8. We have carefully considered the rival submissions. There is no dispute to the fact that a bona fide mistake was committed by not reducing the short term capital loss amount from the business income. This mistake was evident from the Income-tax return filed by the assessee itself. Thus, there was no misrepresentation or suppression of any fact. Rather, it was a case mistake in arithmetical adjustment, which had occurred due to omission on the part the of the consultant while filing the return. Under the circumstance, the AO was not correct in imposing penalty on the assessee for misreporting of income. The provision of section 270A(9) stipulates misreporting of income in the following cases:

(9) The cases of misreporting of income referred to in sub-section (8) shall be the following, namely:—

(a) misrepresentation or suppression of facts;

(b) failure to record investments in the books of account;

(c) claim of expenditure not substantiated by any evidence;

(d) recording of any false entry in the books of account;

(e) failure to record any receipt in books of account having a bearing on total income; and

(f) failure to report any international transaction or any transaction deemed to be an international transaction or any specified domestic transaction, to which the provisions of Chapter X apply.

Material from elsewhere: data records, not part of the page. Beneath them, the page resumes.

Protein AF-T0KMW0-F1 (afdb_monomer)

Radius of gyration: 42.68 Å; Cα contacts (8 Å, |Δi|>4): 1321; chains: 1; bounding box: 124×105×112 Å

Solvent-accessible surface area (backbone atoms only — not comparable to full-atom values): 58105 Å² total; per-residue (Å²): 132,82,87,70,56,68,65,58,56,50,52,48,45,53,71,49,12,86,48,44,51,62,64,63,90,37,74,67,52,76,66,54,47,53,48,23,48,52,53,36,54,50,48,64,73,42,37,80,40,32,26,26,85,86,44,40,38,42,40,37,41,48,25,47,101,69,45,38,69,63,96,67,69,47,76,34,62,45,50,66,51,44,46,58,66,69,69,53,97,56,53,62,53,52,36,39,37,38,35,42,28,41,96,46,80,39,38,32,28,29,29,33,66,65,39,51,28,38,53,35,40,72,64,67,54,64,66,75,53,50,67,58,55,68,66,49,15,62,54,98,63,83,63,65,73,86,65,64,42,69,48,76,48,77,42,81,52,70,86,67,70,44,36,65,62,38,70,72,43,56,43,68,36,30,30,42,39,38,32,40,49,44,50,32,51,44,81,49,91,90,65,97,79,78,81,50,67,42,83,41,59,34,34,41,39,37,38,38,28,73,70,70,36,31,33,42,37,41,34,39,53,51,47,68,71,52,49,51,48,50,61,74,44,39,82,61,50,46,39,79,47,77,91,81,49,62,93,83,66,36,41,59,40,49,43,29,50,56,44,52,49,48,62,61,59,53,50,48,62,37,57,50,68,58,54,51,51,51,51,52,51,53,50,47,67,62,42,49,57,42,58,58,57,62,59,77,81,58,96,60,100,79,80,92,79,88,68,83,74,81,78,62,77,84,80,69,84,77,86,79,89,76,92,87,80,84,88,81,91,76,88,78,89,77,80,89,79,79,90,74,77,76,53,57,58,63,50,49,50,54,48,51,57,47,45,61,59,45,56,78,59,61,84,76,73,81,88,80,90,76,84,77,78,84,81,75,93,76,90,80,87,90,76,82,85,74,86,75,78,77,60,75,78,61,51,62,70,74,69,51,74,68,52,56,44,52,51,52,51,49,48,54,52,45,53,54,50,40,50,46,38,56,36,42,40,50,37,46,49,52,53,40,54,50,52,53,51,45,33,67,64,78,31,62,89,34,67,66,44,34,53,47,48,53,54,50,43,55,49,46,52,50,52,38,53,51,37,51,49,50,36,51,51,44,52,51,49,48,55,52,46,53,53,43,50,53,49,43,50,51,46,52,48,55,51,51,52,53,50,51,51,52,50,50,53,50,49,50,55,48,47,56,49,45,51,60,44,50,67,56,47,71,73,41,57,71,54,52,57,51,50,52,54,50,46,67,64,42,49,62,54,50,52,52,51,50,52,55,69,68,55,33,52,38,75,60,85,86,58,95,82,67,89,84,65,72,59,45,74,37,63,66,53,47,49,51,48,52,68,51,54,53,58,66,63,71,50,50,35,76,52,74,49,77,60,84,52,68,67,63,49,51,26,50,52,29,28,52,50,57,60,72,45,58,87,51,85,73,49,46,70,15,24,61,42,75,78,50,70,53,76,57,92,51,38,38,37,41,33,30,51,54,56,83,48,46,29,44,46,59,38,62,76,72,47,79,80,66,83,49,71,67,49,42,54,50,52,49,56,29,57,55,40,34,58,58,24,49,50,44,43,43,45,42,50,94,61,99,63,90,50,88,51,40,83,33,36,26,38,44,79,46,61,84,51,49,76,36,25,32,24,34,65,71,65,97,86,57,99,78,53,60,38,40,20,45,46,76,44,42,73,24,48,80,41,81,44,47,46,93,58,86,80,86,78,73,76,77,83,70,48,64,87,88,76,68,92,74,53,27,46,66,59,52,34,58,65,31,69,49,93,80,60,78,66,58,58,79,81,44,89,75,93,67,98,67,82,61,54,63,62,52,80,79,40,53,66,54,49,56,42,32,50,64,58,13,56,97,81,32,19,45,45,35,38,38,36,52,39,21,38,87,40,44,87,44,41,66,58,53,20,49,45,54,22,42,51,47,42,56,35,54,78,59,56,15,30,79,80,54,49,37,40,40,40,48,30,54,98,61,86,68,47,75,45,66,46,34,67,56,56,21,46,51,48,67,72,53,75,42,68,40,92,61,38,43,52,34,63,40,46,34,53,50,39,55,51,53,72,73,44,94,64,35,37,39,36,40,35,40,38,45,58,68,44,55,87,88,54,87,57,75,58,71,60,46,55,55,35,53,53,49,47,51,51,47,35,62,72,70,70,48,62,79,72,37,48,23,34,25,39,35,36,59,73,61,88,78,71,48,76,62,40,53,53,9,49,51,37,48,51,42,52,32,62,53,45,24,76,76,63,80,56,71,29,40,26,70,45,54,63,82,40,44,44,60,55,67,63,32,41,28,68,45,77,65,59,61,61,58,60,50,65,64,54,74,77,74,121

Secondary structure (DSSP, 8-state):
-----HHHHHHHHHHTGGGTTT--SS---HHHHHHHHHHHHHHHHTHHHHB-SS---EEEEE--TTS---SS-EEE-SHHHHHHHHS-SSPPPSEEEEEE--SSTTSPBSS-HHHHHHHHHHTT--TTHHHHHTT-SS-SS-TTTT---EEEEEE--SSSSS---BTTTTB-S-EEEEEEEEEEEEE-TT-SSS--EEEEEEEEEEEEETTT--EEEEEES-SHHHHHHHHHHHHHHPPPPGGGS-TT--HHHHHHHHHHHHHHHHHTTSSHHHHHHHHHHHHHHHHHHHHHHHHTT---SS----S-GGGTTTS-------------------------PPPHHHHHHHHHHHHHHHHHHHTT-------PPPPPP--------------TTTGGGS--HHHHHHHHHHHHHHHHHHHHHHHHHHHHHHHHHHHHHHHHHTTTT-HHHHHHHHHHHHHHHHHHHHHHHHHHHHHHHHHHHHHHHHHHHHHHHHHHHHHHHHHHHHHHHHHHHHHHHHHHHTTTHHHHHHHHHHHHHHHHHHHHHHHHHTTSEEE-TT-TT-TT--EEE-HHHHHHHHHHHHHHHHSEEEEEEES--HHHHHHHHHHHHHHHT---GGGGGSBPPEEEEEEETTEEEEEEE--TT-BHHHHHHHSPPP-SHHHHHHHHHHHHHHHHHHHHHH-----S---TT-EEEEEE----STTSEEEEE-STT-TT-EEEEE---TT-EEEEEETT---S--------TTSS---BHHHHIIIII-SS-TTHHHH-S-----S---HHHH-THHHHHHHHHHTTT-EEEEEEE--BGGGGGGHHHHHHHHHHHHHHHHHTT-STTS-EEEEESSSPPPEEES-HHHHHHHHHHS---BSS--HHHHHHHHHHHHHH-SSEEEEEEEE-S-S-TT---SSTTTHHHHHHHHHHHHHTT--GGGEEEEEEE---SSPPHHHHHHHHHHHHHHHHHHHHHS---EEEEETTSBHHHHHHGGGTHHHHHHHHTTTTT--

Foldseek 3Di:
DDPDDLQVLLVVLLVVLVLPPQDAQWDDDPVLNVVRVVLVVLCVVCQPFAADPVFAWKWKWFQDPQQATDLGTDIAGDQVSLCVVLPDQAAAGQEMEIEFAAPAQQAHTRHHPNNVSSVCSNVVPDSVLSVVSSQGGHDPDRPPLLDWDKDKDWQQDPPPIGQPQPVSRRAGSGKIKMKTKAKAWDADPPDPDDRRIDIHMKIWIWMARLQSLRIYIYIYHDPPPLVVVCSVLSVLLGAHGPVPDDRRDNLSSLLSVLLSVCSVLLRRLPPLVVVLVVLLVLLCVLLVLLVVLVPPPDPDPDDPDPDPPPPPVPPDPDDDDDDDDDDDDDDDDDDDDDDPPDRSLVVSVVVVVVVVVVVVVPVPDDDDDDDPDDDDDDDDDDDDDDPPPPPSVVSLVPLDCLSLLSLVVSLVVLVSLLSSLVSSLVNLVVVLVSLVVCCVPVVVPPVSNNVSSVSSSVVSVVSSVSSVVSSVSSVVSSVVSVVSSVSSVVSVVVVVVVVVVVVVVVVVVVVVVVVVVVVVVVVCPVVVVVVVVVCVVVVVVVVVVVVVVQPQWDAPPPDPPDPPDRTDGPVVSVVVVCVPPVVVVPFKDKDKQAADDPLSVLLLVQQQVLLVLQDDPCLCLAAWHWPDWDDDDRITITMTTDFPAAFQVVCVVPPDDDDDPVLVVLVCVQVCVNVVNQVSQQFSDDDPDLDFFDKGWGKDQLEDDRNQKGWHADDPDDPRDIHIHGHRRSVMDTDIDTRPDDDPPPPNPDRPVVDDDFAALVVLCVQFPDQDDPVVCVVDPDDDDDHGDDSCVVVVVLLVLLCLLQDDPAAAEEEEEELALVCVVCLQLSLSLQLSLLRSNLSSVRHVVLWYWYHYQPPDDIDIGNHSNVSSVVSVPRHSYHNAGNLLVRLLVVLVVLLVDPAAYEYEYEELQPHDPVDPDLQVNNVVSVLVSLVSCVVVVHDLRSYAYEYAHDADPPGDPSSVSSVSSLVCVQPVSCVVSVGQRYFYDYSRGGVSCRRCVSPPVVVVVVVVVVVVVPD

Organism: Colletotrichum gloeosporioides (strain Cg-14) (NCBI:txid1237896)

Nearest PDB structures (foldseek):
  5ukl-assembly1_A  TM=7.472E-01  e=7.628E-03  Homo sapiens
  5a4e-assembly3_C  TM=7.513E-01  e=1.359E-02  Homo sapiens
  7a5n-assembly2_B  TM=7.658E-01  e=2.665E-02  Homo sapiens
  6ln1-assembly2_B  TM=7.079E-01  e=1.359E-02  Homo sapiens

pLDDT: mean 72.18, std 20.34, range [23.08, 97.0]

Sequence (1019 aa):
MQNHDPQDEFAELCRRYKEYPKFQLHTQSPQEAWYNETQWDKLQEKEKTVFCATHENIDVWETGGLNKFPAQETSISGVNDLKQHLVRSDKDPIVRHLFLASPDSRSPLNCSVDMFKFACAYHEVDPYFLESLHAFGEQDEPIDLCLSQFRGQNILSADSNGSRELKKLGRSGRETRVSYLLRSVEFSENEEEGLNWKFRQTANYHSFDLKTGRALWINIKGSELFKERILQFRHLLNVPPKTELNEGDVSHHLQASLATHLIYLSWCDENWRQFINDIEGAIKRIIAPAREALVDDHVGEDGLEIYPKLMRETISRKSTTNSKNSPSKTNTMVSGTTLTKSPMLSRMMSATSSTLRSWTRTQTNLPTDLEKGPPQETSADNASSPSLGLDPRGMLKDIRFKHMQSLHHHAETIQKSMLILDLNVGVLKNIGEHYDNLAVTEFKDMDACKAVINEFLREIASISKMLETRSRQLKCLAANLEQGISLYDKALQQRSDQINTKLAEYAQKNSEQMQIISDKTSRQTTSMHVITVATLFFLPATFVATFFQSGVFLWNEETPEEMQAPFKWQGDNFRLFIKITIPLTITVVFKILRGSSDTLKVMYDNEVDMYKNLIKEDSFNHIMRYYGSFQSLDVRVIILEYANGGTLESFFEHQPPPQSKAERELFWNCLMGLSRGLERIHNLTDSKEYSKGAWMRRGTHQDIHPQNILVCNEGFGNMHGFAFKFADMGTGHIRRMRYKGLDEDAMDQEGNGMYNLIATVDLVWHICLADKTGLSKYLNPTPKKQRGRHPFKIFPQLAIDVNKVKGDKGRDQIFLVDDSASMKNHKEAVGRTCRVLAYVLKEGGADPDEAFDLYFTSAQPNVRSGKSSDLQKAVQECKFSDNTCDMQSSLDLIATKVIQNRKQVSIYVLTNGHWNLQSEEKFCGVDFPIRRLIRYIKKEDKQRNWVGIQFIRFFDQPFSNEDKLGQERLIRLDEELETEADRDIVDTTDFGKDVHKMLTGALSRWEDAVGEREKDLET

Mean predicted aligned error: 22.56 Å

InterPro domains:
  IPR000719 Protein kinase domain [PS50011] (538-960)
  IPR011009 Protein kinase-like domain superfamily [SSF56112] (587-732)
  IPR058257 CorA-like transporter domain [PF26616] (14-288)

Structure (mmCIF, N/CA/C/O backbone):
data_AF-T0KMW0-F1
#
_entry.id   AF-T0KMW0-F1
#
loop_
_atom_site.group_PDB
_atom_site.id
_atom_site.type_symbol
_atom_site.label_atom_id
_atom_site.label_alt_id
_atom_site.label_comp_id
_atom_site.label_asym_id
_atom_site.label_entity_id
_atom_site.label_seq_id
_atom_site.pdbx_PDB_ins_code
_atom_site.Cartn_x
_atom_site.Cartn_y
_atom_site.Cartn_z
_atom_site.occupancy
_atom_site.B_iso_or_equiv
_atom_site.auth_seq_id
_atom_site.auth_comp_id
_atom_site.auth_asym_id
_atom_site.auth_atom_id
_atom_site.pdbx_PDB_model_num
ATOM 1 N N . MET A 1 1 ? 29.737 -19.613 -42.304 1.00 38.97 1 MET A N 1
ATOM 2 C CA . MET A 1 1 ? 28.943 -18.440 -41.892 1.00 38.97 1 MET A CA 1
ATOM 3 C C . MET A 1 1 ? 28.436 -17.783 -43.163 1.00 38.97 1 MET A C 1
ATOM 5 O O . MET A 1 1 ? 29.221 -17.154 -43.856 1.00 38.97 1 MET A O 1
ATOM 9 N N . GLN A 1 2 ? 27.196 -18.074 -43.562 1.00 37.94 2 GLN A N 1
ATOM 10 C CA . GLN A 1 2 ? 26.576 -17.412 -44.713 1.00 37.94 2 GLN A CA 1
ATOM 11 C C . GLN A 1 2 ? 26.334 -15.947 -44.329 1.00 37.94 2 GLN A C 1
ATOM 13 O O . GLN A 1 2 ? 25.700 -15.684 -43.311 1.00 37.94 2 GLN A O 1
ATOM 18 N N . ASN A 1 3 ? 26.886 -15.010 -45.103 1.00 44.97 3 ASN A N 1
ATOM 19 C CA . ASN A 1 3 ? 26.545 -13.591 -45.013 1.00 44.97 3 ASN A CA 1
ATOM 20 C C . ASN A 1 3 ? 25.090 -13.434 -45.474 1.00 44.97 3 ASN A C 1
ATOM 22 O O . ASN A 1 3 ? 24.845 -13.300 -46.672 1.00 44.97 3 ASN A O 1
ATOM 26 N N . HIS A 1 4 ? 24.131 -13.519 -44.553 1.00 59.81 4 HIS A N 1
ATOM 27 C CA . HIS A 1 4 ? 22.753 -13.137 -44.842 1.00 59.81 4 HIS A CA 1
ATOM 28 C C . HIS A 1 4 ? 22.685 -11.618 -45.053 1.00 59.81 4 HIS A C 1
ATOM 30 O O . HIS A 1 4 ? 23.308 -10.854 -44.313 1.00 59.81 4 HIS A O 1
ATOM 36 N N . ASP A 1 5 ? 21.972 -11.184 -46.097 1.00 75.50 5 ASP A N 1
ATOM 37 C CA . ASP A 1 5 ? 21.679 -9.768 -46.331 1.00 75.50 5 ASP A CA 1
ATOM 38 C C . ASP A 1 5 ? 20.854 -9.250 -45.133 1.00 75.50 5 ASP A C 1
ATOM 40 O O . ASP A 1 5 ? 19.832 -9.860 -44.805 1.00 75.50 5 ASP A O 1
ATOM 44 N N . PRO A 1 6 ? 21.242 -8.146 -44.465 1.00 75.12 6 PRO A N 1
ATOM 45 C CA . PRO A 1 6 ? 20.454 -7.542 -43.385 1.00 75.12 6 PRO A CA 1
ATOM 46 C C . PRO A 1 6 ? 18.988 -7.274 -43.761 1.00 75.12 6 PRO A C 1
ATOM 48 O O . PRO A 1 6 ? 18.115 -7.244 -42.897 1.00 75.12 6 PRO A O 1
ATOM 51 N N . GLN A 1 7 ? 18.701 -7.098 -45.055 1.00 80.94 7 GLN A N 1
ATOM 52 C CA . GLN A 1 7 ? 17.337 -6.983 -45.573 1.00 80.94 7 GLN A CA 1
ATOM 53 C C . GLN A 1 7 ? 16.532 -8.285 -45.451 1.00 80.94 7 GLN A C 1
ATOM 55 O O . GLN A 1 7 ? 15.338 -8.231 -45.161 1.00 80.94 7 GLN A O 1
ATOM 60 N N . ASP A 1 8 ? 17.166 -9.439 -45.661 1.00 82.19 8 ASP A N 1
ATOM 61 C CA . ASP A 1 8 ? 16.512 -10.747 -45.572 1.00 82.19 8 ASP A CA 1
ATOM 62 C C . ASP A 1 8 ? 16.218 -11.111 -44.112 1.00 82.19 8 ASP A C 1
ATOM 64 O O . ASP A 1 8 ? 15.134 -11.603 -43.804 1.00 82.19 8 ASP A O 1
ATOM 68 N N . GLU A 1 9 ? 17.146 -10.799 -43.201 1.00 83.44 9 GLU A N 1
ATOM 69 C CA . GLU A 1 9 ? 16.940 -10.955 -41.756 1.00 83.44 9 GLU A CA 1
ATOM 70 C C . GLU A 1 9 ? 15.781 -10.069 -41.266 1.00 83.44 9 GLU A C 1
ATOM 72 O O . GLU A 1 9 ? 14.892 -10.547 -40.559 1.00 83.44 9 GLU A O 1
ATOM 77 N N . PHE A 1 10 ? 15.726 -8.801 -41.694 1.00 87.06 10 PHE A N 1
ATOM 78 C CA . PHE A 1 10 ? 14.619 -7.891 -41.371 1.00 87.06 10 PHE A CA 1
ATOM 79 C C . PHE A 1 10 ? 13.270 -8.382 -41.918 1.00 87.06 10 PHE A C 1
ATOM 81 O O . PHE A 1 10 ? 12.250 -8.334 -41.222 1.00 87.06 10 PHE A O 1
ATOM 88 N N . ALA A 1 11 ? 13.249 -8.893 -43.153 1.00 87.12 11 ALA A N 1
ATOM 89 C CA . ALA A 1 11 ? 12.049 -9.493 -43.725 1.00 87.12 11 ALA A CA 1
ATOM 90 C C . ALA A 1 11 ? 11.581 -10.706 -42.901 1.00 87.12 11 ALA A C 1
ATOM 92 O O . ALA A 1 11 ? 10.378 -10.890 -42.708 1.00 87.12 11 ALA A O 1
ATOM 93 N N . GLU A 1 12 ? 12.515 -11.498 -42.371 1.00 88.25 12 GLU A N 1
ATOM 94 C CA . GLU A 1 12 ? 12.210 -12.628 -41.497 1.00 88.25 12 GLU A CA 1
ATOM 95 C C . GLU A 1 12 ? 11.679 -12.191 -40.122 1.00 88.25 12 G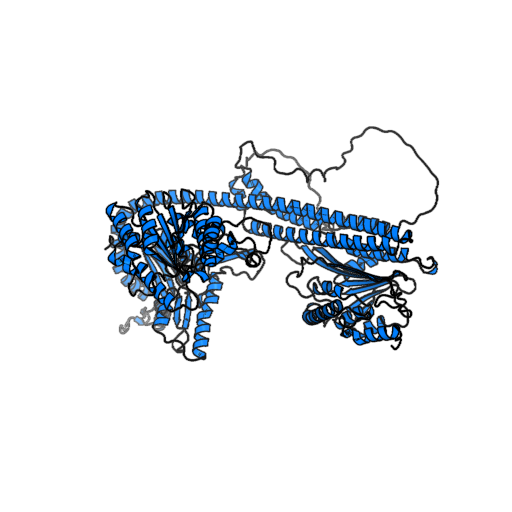LU A C 1
ATOM 97 O O . GLU A 1 12 ? 10.700 -12.768 -39.647 1.00 88.25 12 GLU A O 1
ATOM 102 N N . LEU A 1 13 ? 12.220 -11.119 -39.523 1.00 88.44 13 LEU A N 1
ATOM 103 C CA . LEU A 1 13 ? 11.647 -10.493 -38.317 1.00 88.44 13 LEU A CA 1
ATOM 104 C C . LEU A 1 13 ? 10.181 -10.106 -38.541 1.00 88.44 13 LEU A C 1
ATOM 106 O O . LEU A 1 13 ? 9.316 -10.437 -37.730 1.00 88.44 13 LEU A O 1
ATOM 110 N N . CYS A 1 14 ? 9.883 -9.460 -39.669 1.00 89.31 14 CYS A N 1
ATOM 111 C CA . CYS A 1 14 ? 8.520 -9.055 -40.004 1.00 89.31 14 CYS A CA 1
ATOM 112 C C . CYS A 1 14 ? 7.582 -10.255 -40.220 1.00 89.31 14 CYS A C 1
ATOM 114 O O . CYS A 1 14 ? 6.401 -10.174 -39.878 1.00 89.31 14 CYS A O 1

9. In view of the above specific provision, the Assessing Officer, while imposing the penalty under Section 270A of the Act for misreporting of income, was duty bound to specify as to which specific clause of Section 270A(9) of the Act was attracted in the present case. The Assessing Officer had not given any finding in this regard either in the assessment order or in the penalty order. From the facts of the case as already discussed earlier, we do not find that any of the above clauses were attracted in the present case. The assessee had neither misrepresented or suppressed any fact nor claimed any expenditure which was not supported by any evidence. There was no record of any false entry in the books of account. The mistake made by the assessee was evident from the ITR itself and the assessee had never tried to misrepresent her case. Rather bona fide mistake committed by the consultant was duly accepted and no appeal was filed against the assessment order. Considering the specific facts of the case as already discussed earlier, none of the clauses of Section 270A(9) of the Act are found attracted in the present case and we do not find it to be a case of misreporting of income. Therefore, the penalty imposed by the Assessing Officer under Section 270A of the Act for misreporting of income, is cancelled.

10. In the result, the appeal of the assessee is allowed.

Order pronounced in the Court on 12/05/2026 at Ahmedabad.